The Typeface



A new school of globalisation studies based on micro-views, rather than macro ones, is yielding beguiling pictures of prosaic subjects. Pietra Rivoli explored wonderfully the global life of a simple product in “The Travels of a T-Shirt in the Global Economy“. Marc Levinson took on the story of the container in “The Box: How the Shipping Container Made the World Smaller and the World Economy Bigger“. Tom Standage of The Economist produced “A History of the World in Six Glasses“, with drinks at its centre.

Gary Hustwit, a producer of documentaries and a former executive at Salon, has made his first foray into directing by a similar route–picking a narrow subject area and using it to illustrate broader truths. The narrow focus of his efforts is the typeface, Helvetica, from which his film takes its name. The broader subject of “Helvetica” is the globalisation of visual culture. Today Helvetica the typeface is everywhere: metro signs, airline logos, street ads, T-shirts, office software. “Helvetica” the film is doing pretty well too. Having premiered at the South by Southwest festival in Austin, it is on course to become one of the year’s top-grossing independent documentaries.

“Helvetica” is built around conversations between Hustwit and prominent figures in the world of type design: Erik Spiekermann, Matthew Carter, Massimo Vignelli, Wim Crouwel, Hermann Zapf, Neville Brody, Stefan Sagmeister, Michael Bierut, David Carson, Paula Scher, Jonathan Hoefler, and many others.

These conversations take Hustwit beyond the world of visual culture into many tangential areas. “Helvetica” ties together psychology and advertising, marketing and anthropology, cultural and urban studies.

Hustwit’s film marks the year of Helvetica’s 50th anniversary (MOMA has aHelvetica-dedicated exhibition for the occasion). Who could have thought that when Max Miedenger, a relatively unknown Swiss designer, created Helvetica in 1957 using Akzidenz Grotesk as a model, this would become the typeface of record for corporations and governments?
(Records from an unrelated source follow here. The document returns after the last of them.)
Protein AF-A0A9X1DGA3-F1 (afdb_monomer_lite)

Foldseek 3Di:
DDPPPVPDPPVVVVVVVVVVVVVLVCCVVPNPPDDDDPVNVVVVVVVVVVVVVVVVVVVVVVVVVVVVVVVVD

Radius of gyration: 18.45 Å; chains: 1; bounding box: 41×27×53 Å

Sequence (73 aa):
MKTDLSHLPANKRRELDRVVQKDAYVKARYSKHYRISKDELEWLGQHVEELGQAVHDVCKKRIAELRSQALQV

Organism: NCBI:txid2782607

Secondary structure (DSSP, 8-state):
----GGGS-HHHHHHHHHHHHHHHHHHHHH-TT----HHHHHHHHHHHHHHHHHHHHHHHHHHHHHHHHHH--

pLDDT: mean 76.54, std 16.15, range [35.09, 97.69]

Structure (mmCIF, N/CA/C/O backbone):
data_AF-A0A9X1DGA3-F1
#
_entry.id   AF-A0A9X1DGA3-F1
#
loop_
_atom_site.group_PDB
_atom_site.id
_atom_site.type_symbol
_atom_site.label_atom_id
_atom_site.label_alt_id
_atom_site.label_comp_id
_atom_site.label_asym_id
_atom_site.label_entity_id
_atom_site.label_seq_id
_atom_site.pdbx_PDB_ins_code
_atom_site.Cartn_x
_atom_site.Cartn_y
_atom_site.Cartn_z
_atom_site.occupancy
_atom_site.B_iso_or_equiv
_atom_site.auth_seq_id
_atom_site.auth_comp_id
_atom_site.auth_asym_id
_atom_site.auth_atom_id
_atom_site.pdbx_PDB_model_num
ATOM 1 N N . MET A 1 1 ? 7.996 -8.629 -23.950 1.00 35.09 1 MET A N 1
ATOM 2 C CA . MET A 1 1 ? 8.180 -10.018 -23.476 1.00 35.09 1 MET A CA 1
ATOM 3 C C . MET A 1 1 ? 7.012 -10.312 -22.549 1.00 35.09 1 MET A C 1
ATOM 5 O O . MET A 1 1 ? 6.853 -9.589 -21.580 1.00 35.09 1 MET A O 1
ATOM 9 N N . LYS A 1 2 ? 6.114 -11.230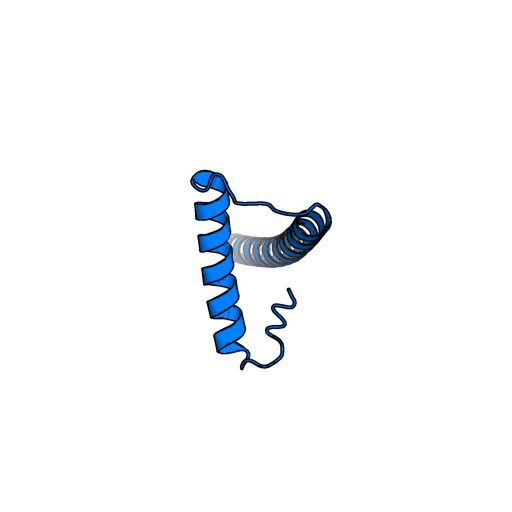 -22.924 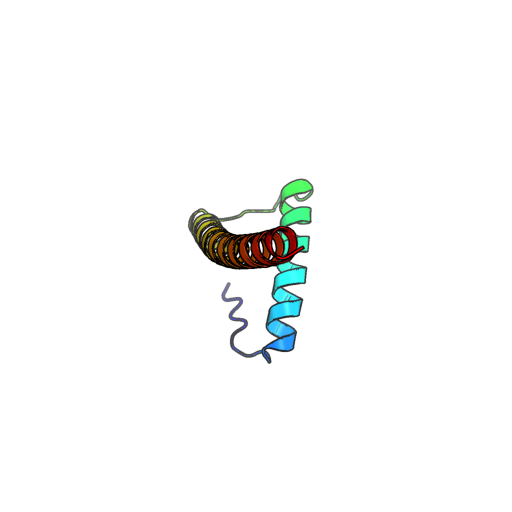1.00 45.97 2 LYS A N 1
ATOM 10 C CA . LYS A 1 2 ? 4.855 -11.479 -22.204 1.00 45.97 2 LYS A CA 1
ATOM 11 C C . LYS A 1 2 ? 5.117 -12.421 -21.029 1.00 45.97 2 LYS A C 1
ATOM 13 O O . LYS A 1 2 ? 5.142 -13.632 -21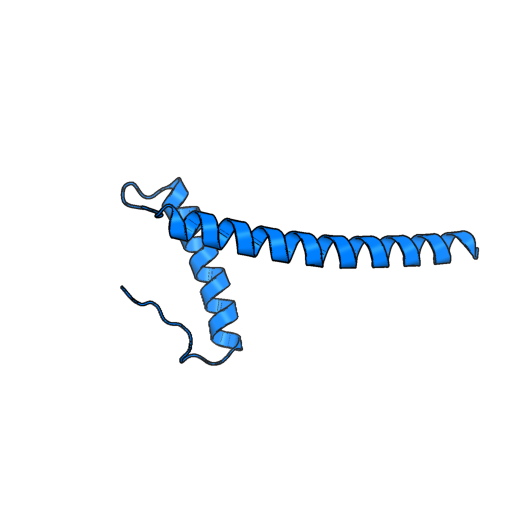.214 1.00 45.97 2 LYS A O 1
ATOM 18 N N . THR A 1 3 ? 5.327 -11.878 -19.838 1.00 53.31 3 THR A N 1
ATOM 19 C CA . THR A 1 3 ? 5.304 -12.643 -18.581 1.00 53.31 3 THR A CA 1
ATOM 20 C C . THR A 1 3 ? 3.854 -12.825 -18.150 1.00 53.31 3 THR A C 1
ATOM 22 O O . THR A 1 3 ? 3.411 -12.290 -17.140 1.00 53.31 3 THR A O 1
ATOM 25 N N . ASP A 1 4 ? 3.076 -13.534 -18.968 1.00 52.50 4 ASP A N 1
ATOM 26 C CA . ASP A 1 4 ? 1.718 -13.878 -18.572 1.00 52.50 4 ASP A CA 1
ATOM 27 C C . ASP A 1 4 ? 1.761 -15.027 -17.552 1.00 52.50 4 ASP A C 1
ATOM 29 O O . ASP A 1 4 ? 1.973 -16.200 -17.874 1.00 52.50 4 ASP A O 1
ATOM 33 N N . LEU A 1 5 ? 1.605 -14.651 -16.283 1.00 57.62 5 LEU A N 1
ATOM 34 C CA . LEU A 1 5 ? 1.561 -15.526 -15.110 1.00 57.62 5 LEU A CA 1
ATOM 35 C C . LEU A 1 5 ? 0.192 -16.225 -14.953 1.00 57.62 5 LEU A C 1
ATOM 37 O O . LEU A 1 5 ? -0.036 -16.920 -13.959 1.00 57.62 5 LEU A O 1
ATOM 41 N N . SER A 1 6 ? -0.717 -16.076 -15.927 1.00 59.50 6 SER A N 1
ATOM 42 C CA . SER A 1 6 ? -2.064 -16.666 -15.932 1.00 59.50 6 SER A CA 1
ATOM 43 C C . SER A 1 6 ? -2.084 -18.198 -15.831 1.00 59.50 6 SER A C 1
ATOM 45 O O . SER A 1 6 ? -3.048 -18.764 -15.309 1.00 59.50 6 SER A O 1
ATOM 47 N N . HIS A 1 7 ? -1.002 -18.858 -16.257 1.00 69.69 7 HIS A N 1
ATOM 48 C CA . HIS A 1 7 ? -0.863 -20.315 -16.311 1.00 69.69 7 HIS A CA 1
ATOM 49 C C . HIS A 1 7 ? -0.474 -20.981 -14.975 1.00 69.69 7 HIS A C 1
ATOM 51 O O . HIS A 1 7 ? -0.497 -22.206 -14.868 1.00 69.69 7 HIS A O 1
ATOM 57 N N . LEU A 1 8 ? -0.110 -20.211 -13.944 1.00 55.22 8 LEU A N 1
ATOM 58 C CA . LEU A 1 8 ? 0.357 -20.753 -12.661 1.00 55.22 8 LEU A CA 1
ATOM 59 C C . LEU A 1 8 ? -0.777 -20.854 -11.629 1.00 55.22 8 LEU A C 1
ATOM 61 O O . LEU A 1 8 ? -1.681 -20.027 -11.625 1.00 55.22 8 LEU A O 1
ATOM 65 N N . PRO A 1 9 ? -0.772 -21.819 -10.699 1.00 64.44 9 PRO A N 1
ATOM 66 C CA . PRO A 1 9 ? -1.768 -21.867 -9.627 1.00 64.44 9 PRO A CA 1
ATOM 67 C C . PRO A 1 9 ? -1.674 -20.624 -8.714 1.00 64.44 9 PRO A C 1
ATOM 69 O O . PRO A 1 9 ? -0.607 -20.027 -8.559 1.00 64.44 9 PRO A O 1
ATOM 72 N N . ALA A 1 10 ? -2.806 -20.186 -8.144 1.00 61.12 10 ALA A N 1
ATOM 73 C CA . ALA A 1 10 ? -2.951 -18.881 -7.473 1.00 61.12 10 ALA A CA 1
ATOM 74 C C . ALA A 1 10 ? -1.957 -18.637 -6.318 1.00 61.12 10 ALA A C 1
ATOM 76 O O . ALA A 1 10 ? -1.559 -17.501 -6.062 1.00 61.12 10 ALA A O 1
ATOM 77 N N . ASN A 1 11 ? -1.520 -19.702 -5.645 1.00 63.31 11 ASN A N 1
ATOM 78 C CA . ASN A 1 11 ? -0.488 -19.660 -4.609 1.00 63.31 11 ASN A CA 1
ATOM 79 C C . ASN A 1 11 ? 0.894 -19.277 -5.168 1.00 63.31 11 ASN A C 1
ATOM 81 O O . ASN A 1 11 ? 1.552 -18.408 -4.603 1.00 63.31 11 ASN A O 1
ATOM 85 N N . LYS A 1 12 ? 1.297 -19.854 -6.307 1.00 56.41 12 LYS A N 1
ATOM 86 C CA . LYS A 1 12 ? 2.565 -19.528 -6.977 1.00 56.41 12 LYS A CA 1
ATOM 87 C C . LYS A 1 12 ? 2.564 -18.120 -7.566 1.00 56.41 12 LYS A C 1
ATOM 89 O O . LYS A 1 12 ? 3.599 -17.467 -7.526 1.00 56.41 12 LYS A O 1
ATOM 94 N N . ARG A 1 13 ? 1.416 -17.627 -8.052 1.00 59.97 13 ARG A N 1
ATOM 95 C CA . ARG A 1 13 ? 1.276 -16.239 -8.539 1.00 59.97 13 ARG A CA 1
ATOM 96 C C . ARG A 1 13 ? 1.603 -15.218 -7.444 1.00 59.97 13 ARG A C 1
ATOM 98 O O . ARG A 1 13 ? 2.484 -14.393 -7.637 1.00 59.97 13 ARG A O 1
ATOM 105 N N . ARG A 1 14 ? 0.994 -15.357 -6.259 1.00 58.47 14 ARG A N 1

In the next few years Helvetica (known first as Neue Haas Grotesk) was used primarily by a coterie of Swiss designers and their clients. By the 1960s it had acquired its new name (a play on the Latin name for Switzerland, Helvetia) and attracted admirers by virtue of its clean, no-nonsense look.

Hustwit finds that Helvetica has its haters as well as its fans. Its use by governments and corporations has turned it into a target for conspiracy theorists holding it to account for all the pro-establishment messages it has carried. Paula Scher, a New York graphic designer and artist interviewed for the film, recalls how, back in the 1960s, Helvetica became a symbol of the Vietnam War, because official communication relied so heavily on the type.

One of the more plusible adjectives for describing Helvetica to a stranger would be “neutral”. If type is really the perfume of the city–a conceit of the film–then Helvetica has a scent that doesn’t smell. In this respect, “Helvetica” touches upon Foucaultian themes of control and power–threads that may acquire a new life in the subtle context of type design, particularly in the urban environment. Helvetica’s ubiquity on official documents and signs has come to embody a certain sense of stability and confidence in tomorrow. Planes won’t crash, houses won’t be robbed, nothing bad will happen: these are the indirect messages sent out by Helvetica type in the streets or in the office.

Hustwit’s film insists on the ethical responsibilities of designers towards society at large. The decisions they make may incline the people around them to be more complicit or more rebellious, to strive for more diversity or for more neutrality and homogeneity. A typical Western consumer sees more than 3,000 corporate messages per day.

But “Helvetica” is not only about the history and culture of a typeface; it’s also a film about their future. Perhaps the most important non-Helvetica issue addressed in the movie is what kind of impact technology and the Internet will have on the industry. The trade of type design is not immune to the invasion by amateurs, and, as in almost any other industry, the professionals disagree whether this is a good or a bad thing.

As some of the designers interviewed in “Helvetica” acknowledge, there has hardly been time in human history where young designers had more creative ideas and cheap technology available to them. The MySpace generation has grown up editing the graphics and the type in online user profiles. It may yet exhibit a totally different set of attitudes to the cultural monopoly of the Helvetica type.

On a pure visual level, “Helvetica” is a treat as well. It’s not one of those documentaries where you need a day’s supply of coffee to stay awake through a 90-minute stream of dense punditry. Nor is it another “Sicko”: you will not find provocative or shocking scenes. Instead Hustwit treats the audience to an eclectic mix of urban shots and interviews and spiced with charming music. “Helvetica” is what metrosexuals watch to get educated. If a documentary can count as “glossy”, then “Helvetica” is coated to perfection.